Start of Records for processing

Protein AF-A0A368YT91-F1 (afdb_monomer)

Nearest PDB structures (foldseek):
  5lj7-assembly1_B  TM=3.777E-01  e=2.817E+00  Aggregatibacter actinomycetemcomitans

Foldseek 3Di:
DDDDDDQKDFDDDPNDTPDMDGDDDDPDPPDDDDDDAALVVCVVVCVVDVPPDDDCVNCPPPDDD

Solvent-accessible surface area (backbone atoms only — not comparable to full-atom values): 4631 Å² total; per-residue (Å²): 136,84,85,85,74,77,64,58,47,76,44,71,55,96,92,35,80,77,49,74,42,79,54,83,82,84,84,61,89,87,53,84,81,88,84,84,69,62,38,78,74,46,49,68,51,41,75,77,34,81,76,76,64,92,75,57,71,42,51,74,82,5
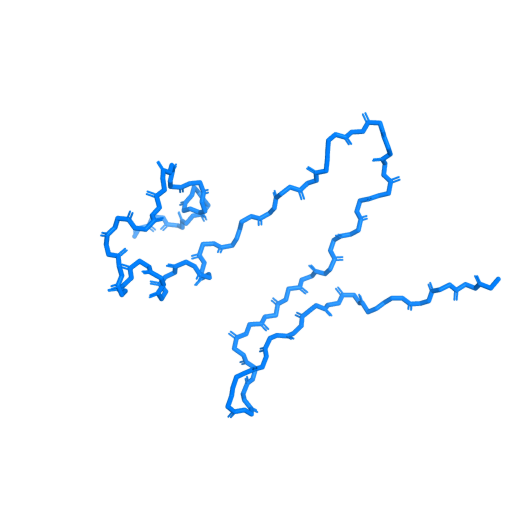4,81,81,136

Secondary structure (DSSP, 8-state):
------SEEEEEETTEEEEEEE------SSSPPPP---GGGGHHHHHHSTT--SS-GGGGGPPP-

Organism: NCBI:txid1490030

Structure (mmCIF, N/CA/C/O backbone):
data_AF-A0A368YT91-F1
#
_entry.id   AF-A0A368YT91-F1
#
loop_
_atom_site.group_PDB
_atom_site.id
_atom_site.type_symbol
_atom_site.label_atom_id
_atom_site.label_alt_id
_atom_site.label_comp_id
_atom_site.label_asym_id
_atom_site.label_entity_id
_atom_site.label_seq_id
_atom_site.pdbx_PDB_ins_code
_atom_site.Cartn_x
_atom_site.Cartn_y
_atom_site.Cartn_z
_atom_site.occupancy
_atom_site.B_iso_or_equiv
_atom_site.auth_seq_id
_atom_site.auth_comp_id
_atom_site.auth_asym_id
_atom_site.auth_atom_id
_atom_site.pdbx_PDB_model_num
ATOM 1 N N . MET A 1 1 ? 15.359 -21.752 -20.723 1.00 54.56 1 MET A N 1
ATOM 2 C CA . MET A 1 1 ? 14.039 -22.018 -20.109 1.00 54.56 1 MET A CA 1
ATOM 3 C C . MET A 1 1 ? 13.429 -20.675 -19.719 1.00 54.56 1 MET A C 1
ATOM 5 O O . MET A 1 1 ? 14.112 -19.895 -19.069 1.00 54.56 1 MET A O 1
ATOM 9 N N . ARG A 1 2 ? 12.229 -20.326 -20.201 1.00 74.88 2 ARG A N 1
ATOM 10 C CA . ARG A 1 2 ? 11.604 -19.018 -19.927 1.00 74.88 2 ARG A CA 1
ATOM 11 C C . ARG A 1 2 ? 10.774 -19.157 -18.649 1.00 74.88 2 ARG A C 1
ATOM 13 O O . ARG A 1 2 ? 9.804 -19.905 -18.648 1.00 74.88 2 ARG A O 1
ATOM 20 N N . HIS A 1 3 ? 11.176 -18.498 -17.564 1.00 79.88 3 HIS A N 1
ATOM 21 C CA . HIS A 1 3 ? 10.368 -18.477 -16.344 1.00 79.88 3 HIS A CA 1
ATOM 22 C C . HIS A 1 3 ? 9.1
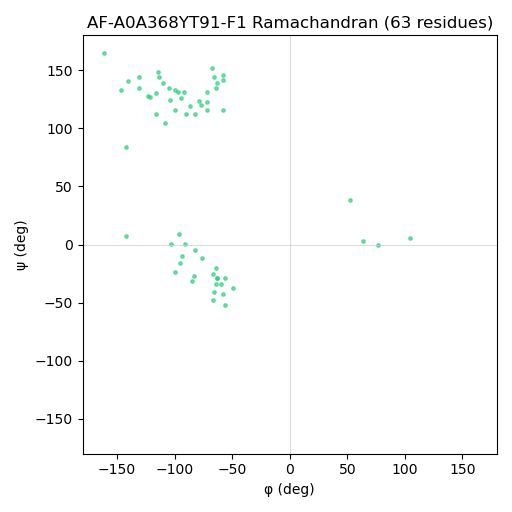39 -17.598 -16.574 1.00 79.88 3 HIS A C 1
ATOM 24 O O . HIS A 1 3 ? 9.272 -16.429 -16.941 1.00 79.88 3 HIS A O 1
ATOM 30 N N . ILE A 1 4 ? 7.957 -18.175 -16.380 1.00 84.44 4 ILE A N 1
ATOM 31 C CA . ILE A 1 4 ? 6.691 -17.447 -16.375 1.00 84.44 4 ILE A CA 1
ATOM 32 C C . ILE A 1 4 ? 6.388 -17.110 -14.919 1.00 84.44 4 ILE A C 1
ATOM 34 O O . ILE A 1 4 ? 6.402 -17.990 -14.057 1.00 84.44 4 ILE A O 1
ATOM 38 N N . TYR A 1 5 ? 6.149 -15.831 -14.649 1.00 84.06 5 TYR A N 1
ATOM 39 C CA . TYR A 1 5 ? 5.758 -15.345 -13.333 1.00
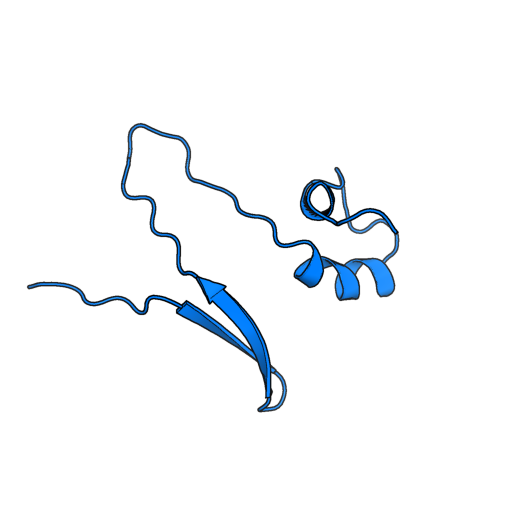 84.06 5 TYR A CA 1
ATOM 40 C C . TYR A 1 5 ? 4.327 -14.815 -13.403 1.00 84.06 5 TYR A C 1
ATOM 42 O O . TYR A 1 5 ? 3.967 -14.216 -14.416 1.00 84.06 5 TYR A O 1
ATOM 50 N N . PRO A 1 6 ? 3.522 -14.999 -12.346 1.00 89.88 6 PRO A N 1
ATOM 51 C CA . PRO A 1 6 ? 2.211 -14.373 -12.273 1.00 89.88 6 PRO A CA 1
ATOM 52 C C . PRO A 1 6 ? 2.355 -12.849 -12.260 1.00 89.88 6 PRO A C 1
ATOM 54 O O . PRO A 1 6 ? 3.225 -12.311 -11.570 1.00 89.88 6 PRO A O 1
ATOM 57 N N . GLU A 1 7 ? 1.472 -12.170 -12.987 1.00 91.75 7 GLU A N 1
ATOM 58 C CA . GLU A 1 7 ? 1.432 -10.703 -13.088 1.00 91.75 7 GLU A CA 1
ATOM 59 C C . GLU A 1 7 ? 0.835 -10.035 -11.844
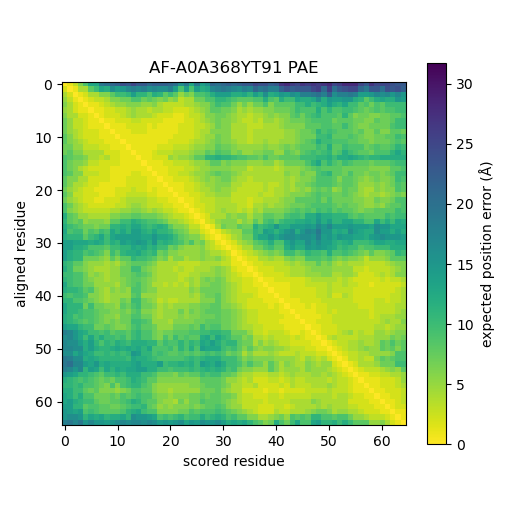 1.00 91.75 7 GLU A C 1
ATOM 61 O O . GLU A 1 7 ? 0.919 -8.822 -11.679 1.00 91.75 7 GLU A O 1
ATOM 66 N N . ARG A 1 8 ? 0.223 -10.816 -10.950 1.00 92.81 8 ARG A N 1
ATOM 67 C CA . ARG A 1 8 ? -0.589 -10.308 -9.848 1.00 92.81 8 ARG A CA 1
ATOM 68 C C . ARG A 1 8 ? -0.364 -11.099 -8.566 1.00 92.81 8 ARG A C 1
ATOM 70 O O . ARG A 1 8 ? -0.252 -12.324 -8.595 1.00 92.81 8 ARG A O 1
ATOM 77 N N . LEU A 1 9 ? -0.332 -10.386 -7.446 1.00 89.50 9 LEU A N 1
ATOM 78 C CA . LEU A 1 9 ? -0.372 -10.929 -6.095 1.00 89.50 9 LEU A CA 1
ATOM 79 C C . LEU A 1 9 ? -1.799 -10.808 -5.561 1.00 89.50 9 LEU A C 1
ATOM 81 O O . LEU A 1 9 ? -2.428 -9.762 -5.698 1.00 89.50 9 LEU A O 1
ATOM 85 N N . VAL A 1 10 ? -2.314 -11.884 -4.974 1.00 92.50 10 VAL A N 1
ATOM 86 C CA . VAL A 1 10 ? -3.659 -11.932 -4.390 1.00 92.50 10 VAL A CA 1
ATOM 87 C C . VAL A 1 10 ? -3.522 -12.341 -2.934 1.00 92.50 10 VAL A C 1
ATOM 89 O O . VAL A 1 10 ? -2.878 -13.347 -2.636 1.00 92.50 10 VAL A O 1
ATOM 92 N N . VAL A 1 11 ? -4.120 -11.564 -2.033 1.00 88.00 11 VAL A N 1
ATOM 93 C CA . VAL A 1 11 ? -4.150 -11.874 -0.601 1.00 88.00 11 VAL A CA 1
ATOM 94 C C . VAL A 1 11 ? -5.532 -12.399 -0.253 1.00 88.00 11 VAL A C 1
ATOM 96 O O . VAL A 1 11 ? -6.542 -11.743 -0.520 1.00 88.00 11 VAL A O 1
ATOM 99 N N . VAL A 1 12 ? -5.563 -13.591 0.338 1.00 92.44 12 VAL A N 1
ATOM 100 C CA . VAL A 1 12 ? -6.790 -14.276 0.745 1.00 92.44 12 VAL A CA 1
ATOM 101 C C . VAL A 1 12 ? -6.798 -14.412 2.261 1.00 92.44 12 VAL A C 1
ATOM 103 O O . VAL A 1 12 ? -5.825 -14.888 2.843 1.00 92.44 12 VAL A O 1
ATOM 106 N N . ALA A 1 13 ? -7.900 -14.022 2.891 1.00 88.62 13 ALA A N 1
ATOM 107 C CA . ALA A 1 13 ? -8.164 -14.252 4.305 1.00 88.62 13 ALA A CA 1
ATOM 108 C C . ALA A 1 13 ? -9.569 -14.836 4.453 1.00 88.62 13 ALA A C 1
ATOM 110 O O . ALA A 1 13 ? -10.500 -14.372 3.800 1.00 88.62 13 ALA A O 1
ATOM 111 N N . GLU A 1 14 ? -9.712 -15.883 5.270 1.00 94.69 14 GLU A N 1
ATOM 112 C CA . GLU A 1 14 ? -11.010 -16.527 5.540 1.00 94.69 14 GLU A CA 1
ATOM 113 C C . GLU A 1 14 ? -11.777 -16.925 4.260 1.00 94.69 14 GLU A C 1
ATOM 115 O O . GLU A 1 14 ? -12.990 -16.770 4.160 1.00 94.69 14 GLU A O 1
ATOM 120 N N . GLY A 1 15 ? -11.054 -17.395 3.236 1.00 94.44 15 GLY A N 1
ATOM 121 C CA . GLY A 1 15 ? -11.632 -17.796 1.946 1.00 94.44 15 GLY A CA 1
ATOM 122 C C . GLY A 1 15 ? -12.014 -16.644 1.008 1.00 94.44 15 GLY A C 1
ATOM 123 O O . GLY A 1 15 ? -12.452 -16.905 -0.109 1.00 94.44 15 GLY A O 1
ATOM 124 N N . HIS A 1 16 ? -11.805 -15.388 1.410 1.00 91.38 16 HIS A N 1
ATOM 125 C CA . HIS A 1 16 ? -12.141 -14.202 0.626 1.00 91.38 16 HIS A CA 1
ATOM 126 C C . HIS A 1 16 ? -10.885 -13.480 0.135 1.00 91.38 16 HIS A C 1
ATOM 128 O O . HIS A 1 16 ? -9.911 -13.323 0.872 1.00 91.38 16 HIS A O 1
ATOM 134 N N . VAL A 1 17 ? -10.911 -13.004 -1.113 1.00 91.94 17 VAL A N 1
ATOM 135 C CA . VAL A 1 17 ? -9.873 -12.101 -1.629 1.00 91.94 17 VAL A CA 1
ATOM 136 C C . VAL A 1 17 ? -10.054 -10.738 -0.974 1.00 91.94 17 VAL A C 1
ATOM 138 O O . VAL A 1 17 ? -11.064 -10.076 -1.200 1.00 91.94 17 VAL A O 1
ATOM 141 N N . ILE A 1 18 ? -9.071 -10.317 -0.181 1.00 87.00 18 ILE A N 1
ATOM 142 C CA . ILE A 1 18 ? -9.126 -9.045 0.554 1.00 87.00 18 ILE A CA 1
ATOM 143 C C . ILE A 1 18 ? -8.348 -7.927 -0.139 1.00 87.00 18 ILE A C 1
ATOM 145 O O . ILE A 1 18 ? -8.655 -6.754 0.058 1.00 87.00 18 ILE A O 1
ATOM 149 N N . CYS A 1 19 ? -7.362 -8.266 -0.972 1.00 86.44 19 CYS A N 1
ATOM 150 C CA . CYS A 1 19 ? -6.680 -7.304 -1.830 1.00 86.44 19 CYS A CA 1
ATOM 151 C C . CYS A 1 19 ? -5.945 -7.986 -2.986 1.00 86.44 19 CYS A C 1
ATOM 153 O O . CYS A 1 19 ? -5.758 -9.207 -3.034 1.00 86.44 19 CYS A O 1
ATOM 155 N N . THR A 1 20 ? -5.579 -7.176 -3.972 1.00 90.38 20 THR A N 1
ATOM 156 C CA . THR A 1 20 ? -4.947 -7.616 -5.208 1.00 90.38 20 THR A CA 1
ATOM 157 C C . THR A 1 20 ? -3.976 -6.549 -5.695 1.00 90.38 20 THR A C 1
ATOM 159 O O . THR A 1 20 ? -4.356 -5.384 -5.790 1.00 90.38 20 THR A O 1
ATOM 162 N N . HIS A 1 21 ? -2.760 -6.953 -6.063 1.00 88.50 21 HIS A N 1
ATOM 163 C CA . HIS A 1 21 ? -1.691 -6.049 -6.499 1.00 88.50 21 HIS A CA 1
ATOM 164 C C . HIS A 1 21 ? -1.059 -6.506 -7.787 1.00 88.50 21 HIS A C 1
ATOM 166 O O . HIS A 1 21 ? -0.845 -7.698 -7.993 1.00 88.50 21 HIS A O 1
ATOM 172 N N . GLU A 1 22 ? -0.685 -5.548 -8.622 1.00 90.31 22 GLU A N 1
ATOM 173 C CA . GLU A 1 22 ? 0.242 -5.820 -9.707 1.00 90.31 22 GLU A CA 1
ATOM 174 C C . GLU A 1 22 ? 1.602 -6.235 -9.133 1.00 90.31 22 GLU A C 1
ATOM 176 O O . GLU A 1 22 ? 2.126 -5.631 -8.191 1.00 90.31 22 GLU A O 1
ATOM 181 N N . ARG A 1 23 ? 2.184 -7.292 -9.694 1.00 87.44 23 ARG A N 1
ATOM 182 C CA . ARG A 1 23 ? 3.530 -7.717 -9.344 1.00 87.44 23 ARG A CA 1
ATOM 183 C C . ARG A 1 23 ? 4.528 -6.876 -10.125 1.00 87.44 23 ARG A C 1
ATOM 185 O O . ARG A 1 23 ? 4.706 -7.059 -11.324 1.00 87.44 23 ARG A O 1
ATOM 192 N N . ILE A 1 24 ? 5.266 -6.039 -9.411 1.00 85.94 24 ILE A N 1
ATOM 193 C CA . ILE A 1 24 ? 6.284 -5.179 -10.011 1.00 85.94 24 ILE A CA 1
ATOM 194 C C . ILE A 1 24 ? 7.657 -5.818 -9.794 1.00 85.94 24 ILE A C 1
ATOM 196 O O . ILE A 1 24 ? 8.097 -6.017 -8.663 1.00 85.94 24 ILE A O 1
ATOM 200 N N . ILE A 1 25 ? 8.313 -6.203 -10.894 1.00 83.44 25 ILE A N 1
ATOM 201 C CA . ILE A 1 25 ? 9.653 -6.803 -10.887 1.00 83.44 25 ILE A CA 1
ATOM 202 C C . ILE A 1 25 ? 10.638 -5.779 -11.441 1.00 83.44 25 ILE A C 1
ATOM 204 O O . ILE A 1 25 ? 10.720 -5.592 -12.655 1.00 83.44 25 ILE A O 1
ATOM 208 N N . ASP A 1 26 ? 11.423 -5.170 -10.559 1.00 82.62 26 ASP A N 1
ATOM 209 C CA . ASP A 1 26 ? 12.573 -4.372 -10.970 1.00 82.62 26 ASP A CA 1
ATOM 210 C C . ASP A 1 26 ? 13.800 -5.280 -11.134 1.00 82.62 26 ASP A C 1
ATOM 212 O O . ASP A 1 26 ? 14.208 -5.971 -10.200 1.00 82.62 26 ASP A O 1
ATOM 216 N N . ARG A 1 27 ? 14.350 -5.336 -12.352 1.00 77.75 27 ARG A N 1
ATOM 217 C CA . ARG A 1 27 ? 15.537 -6.146 -12.691 1.00 77.75 27 ARG A CA 1
ATOM 218 C C . ARG A 1 27 ? 16.807 -5.305 -12.820 1.00 77.75 27 ARG A C 1
ATOM 220 O O . ARG A 1 27 ? 17.861 -5.844 -13.153 1.00 77.75 27 ARG A O 1
ATOM 227 N N . SER A 1 28 ? 16.722 -3.992 -12.618 1.00 81.00 28 SER A N 1
ATOM 228 C CA . SER A 1 28 ? 17.878 -3.110 -12.709 1.00 81.00 28 SER A CA 1
ATOM 229 C C . SER A 1 28 ? 18.733 -3.231 -11.453 1.00 81.00 28 SER A C 1
ATOM 231 O O . SER A 1 28 ? 18.301 -2.896 -10.359 1.00 81.00 28 SER A O 1
ATOM 233 N N . HIS A 1 29 ? 19.993 -3.639 -11.609 1.00 76.81 29 HIS A N 1
ATOM 234 C CA . HIS A 1 29 ? 20.979 -3.571 -10.521 1.00 76.81 29 HIS A CA 1
ATOM 235 C C . HIS A 1 29 ? 21.613 -2.180 -10.369 1.00 76.81 29 HIS A C 1
ATOM 237 O O . HIS A 1 29 ? 22.427 -1.967 -9.475 1.00 76.81 29 HIS A O 1
ATOM 243 N N . ARG A 1 30 ? 21.289 -1.241 -11.268 1.00 81.62 30 ARG A N 1
ATOM 244 C CA . ARG A 1 30 ? 21.870 0.111 -11.294 1.00 81.62 30 ARG A CA 1
ATOM 245 C C . ARG A 1 30 ? 21.021 1.146 -10.561 1.00 81.62 30 ARG A C 1
ATOM 247 O O . ARG A 1 30 ? 21.517 2.235 -10.302 1.00 81.62 30 ARG A O 1
ATOM 254 N N . GLN A 1 31 ? 19.759 0.834 -10.273 1.00 78.38 31 GLN A N 1
ATOM 255 C CA . GLN A 1 31 ? 18.845 1.722 -9.560 1.00 78.38 31 GLN A CA 1
ATOM 256 C C . GLN A 1 31 ? 18.475 1.105 -8.205 1.00 78.38 31 GLN A C 1
ATOM 258 O O . GLN A 1 31 ? 18.446 -0.121 -8.086 1.00 78.38 31 GLN A O 1
ATOM 263 N N . PRO A 1 32 ? 18.213 1.924 -7.173 1.00 78.81 32 PRO A N 1
ATOM 264 C CA . PRO A 1 32 ? 17.635 1.437 -5.928 1.00 78.81 32 PRO A CA 1
ATOM 265 C C . PRO A 1 32 ? 16.292 0.755 -6.208 1.00 78.81 32 PRO A C 1
ATOM 267 O O . PRO A 1 32 ? 15.518 1.242 -7.030 1.00 78.81 32 PRO A O 1
ATOM 270 N N . GLY A 1 33 ? 16.003 -0.348 -5.514 1.00 80.00 33 GLY A N 1
ATOM 271 C CA . GLY A 1 33 ? 14.727 -1.046 -5.674 1.00 80.00 33 GLY A CA 1
ATOM 272 C C . GLY A 1 33 ? 13.528 -0.137 -5.379 1.00 80.00 33 GLY A C 1
ATOM 273 O O . GLY A 1 33 ? 13.584 0.731 -4.505 1.00 80.00 33 GLY A O 1
ATOM 274 N N . ARG A 1 34 ? 12.423 -0.348 -6.100 1.00 82.62 34 ARG A N 1
ATOM 275 C CA . ARG A 1 34 ? 11.189 0.426 -5.920 1.00 82.62 34 ARG A CA 1
ATOM 276 C C . ARG A 1 34 ? 10.407 -0.055 -4.696 1.00 82.62 34 ARG A C 1
ATOM 278 O O . ARG A 1 34 ? 10.013 -1.217 -4.625 1.00 82.62 34 ARG A O 1
ATOM 285 N N . VAL A 1 35 ? 10.124 0.859 -3.768 1.00 83.00 35 VAL A N 1
ATOM 286 C CA . VAL A 1 35 ? 9.144 0.652 -2.690 1.00 83.00 35 VAL A CA 1
ATOM 287 C C . VAL A 1
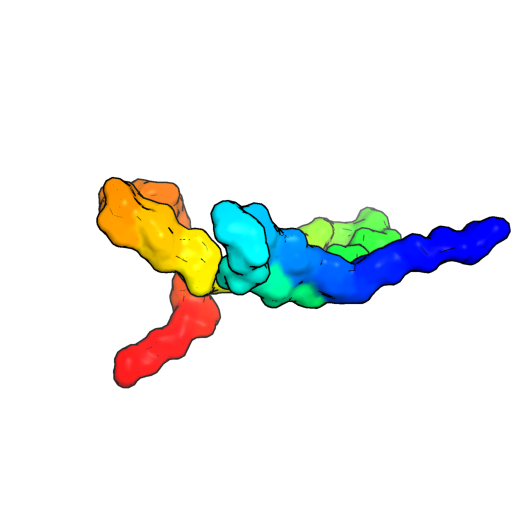 35 ? 7.824 1.274 -3.124 1.00 83.00 35
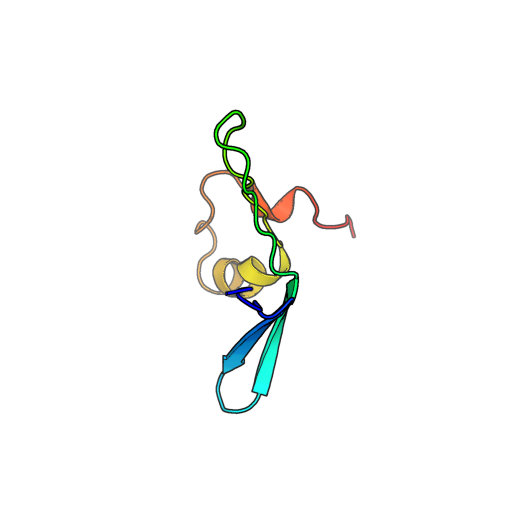 VAL A C 1
ATOM 289 O O . VAL A 1 35 ? 7.800 2.408 -3.596 1.00 83.00 35 VAL A O 1
ATOM 292 N N . ILE A 1 36 ? 6.737 0.522 -2.988 1.00 83.19 36 ILE A N 1
ATOM 293 C CA . ILE A 1 36 ? 5.392 0.966 -3.353 1.00 83.19 36 ILE A CA 1
ATOM 294 C C . ILE A 1 36 ? 4.535 0.886 -2.108 1.00 83.19 36 ILE A C 1
ATOM 296 O O . ILE A 1 36 ? 4.478 -0.159 -1.457 1.00 83.19 36 ILE A O 1
ATOM 300 N N . TYR A 1 37 ? 3.877 1.992 -1.792 1.00 85.44 37 TYR A N 1
ATOM 301 C CA . TYR A 1 37 ? 2.895 2.035 -0.731 1.00 85.44 37 TYR A CA 1
ATOM 302 C C . TYR A 1 37 ? 1.496 2.085 -1.337 1.00 85.44 37 TYR A C 1
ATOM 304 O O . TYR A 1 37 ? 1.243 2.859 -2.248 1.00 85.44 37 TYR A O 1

End of Records for processing

Make an exact copy of the lines above, beginning with the line with "ATOM 3 C C ." and ending with the line with "ATOM 42 O O", and keep the pictures out of it.

▶ _Reply_
ATOM 3 C C . MET A 1 1 ? 13.429 -20.675 -19.719 1.00 54.56 1 MET A C 1
ATOM 5 O O . MET A 1 1 ? 14.112 -19.895 -19.069 1.00 54.56 1 MET A O 1
ATOM 9 N N . ARG A 1 2 ? 12.229 -20.326 -20.201 1.00 74.88 2 ARG A N 1
ATOM 10 C CA . ARG A 1 2 ? 11.604 -19.018 -19.927 1.00 74.88 2 ARG A CA 1
ATOM 11 C C . ARG A 1 2 ? 10.774 -19.157 -18.649 1.00 74.88 2 ARG A C 1
ATOM 13 O O . ARG A 1 2 ? 9.804 -19.905 -18.648 1.00 74.88 2 ARG A O 1
ATOM 20 N N . HIS A 1 3 ? 11.176 -18.498 -17.564 1.00 79.88 3 HIS A N 1
ATOM 21 C CA . HIS A 1 3 ? 10.368 -18.477 -16.344 1.00 79.88 3 HIS A CA 1
ATOM 22 C C . HIS A 1 3 ? 9.1
39 -17.598 -16.574 1.00 79.88 3 HIS A C 1
ATOM 24 O O . HIS A 1 3 ? 9.272 -16.429 -16.941 1.00 79.88 3 HIS A O 1
ATOM 30 N N . ILE A 1 4 ? 7.957 -18.175 -16.380 1.00 84.44 4 ILE A N 1
ATOM 31 C CA . ILE A 1 4 ? 6.691 -17.447 -16.375 1.00 84.44 4 ILE A CA 1
ATOM 32 C C . ILE A 1 4 ? 6.388 -17.110 -14.919 1.00 84.44 4 ILE A C 1
ATOM 34 O O . ILE A 1 4 ? 6.402 -17.990 -14.057 1.00 84.44 4 ILE A O 1
ATOM 38 N N . TYR A 1 5 ? 6.149 -15.831 -14.649 1.00 84.06 5 TYR A N 1
ATOM 39 C CA . TYR A 1 5 ? 5.758 -15.345 -13.333 1.00
 84.06 5 TYR A CA 1
ATOM 40 C C . TYR A 1 5 ? 4.327 -14.815 -13.403 1.00 84.06 5 TYR A C 1
ATOM 42 O O . TYR A 1 5 ? 3.967 -14.216 -14.416 1.00 84.06 5 TYR A O 1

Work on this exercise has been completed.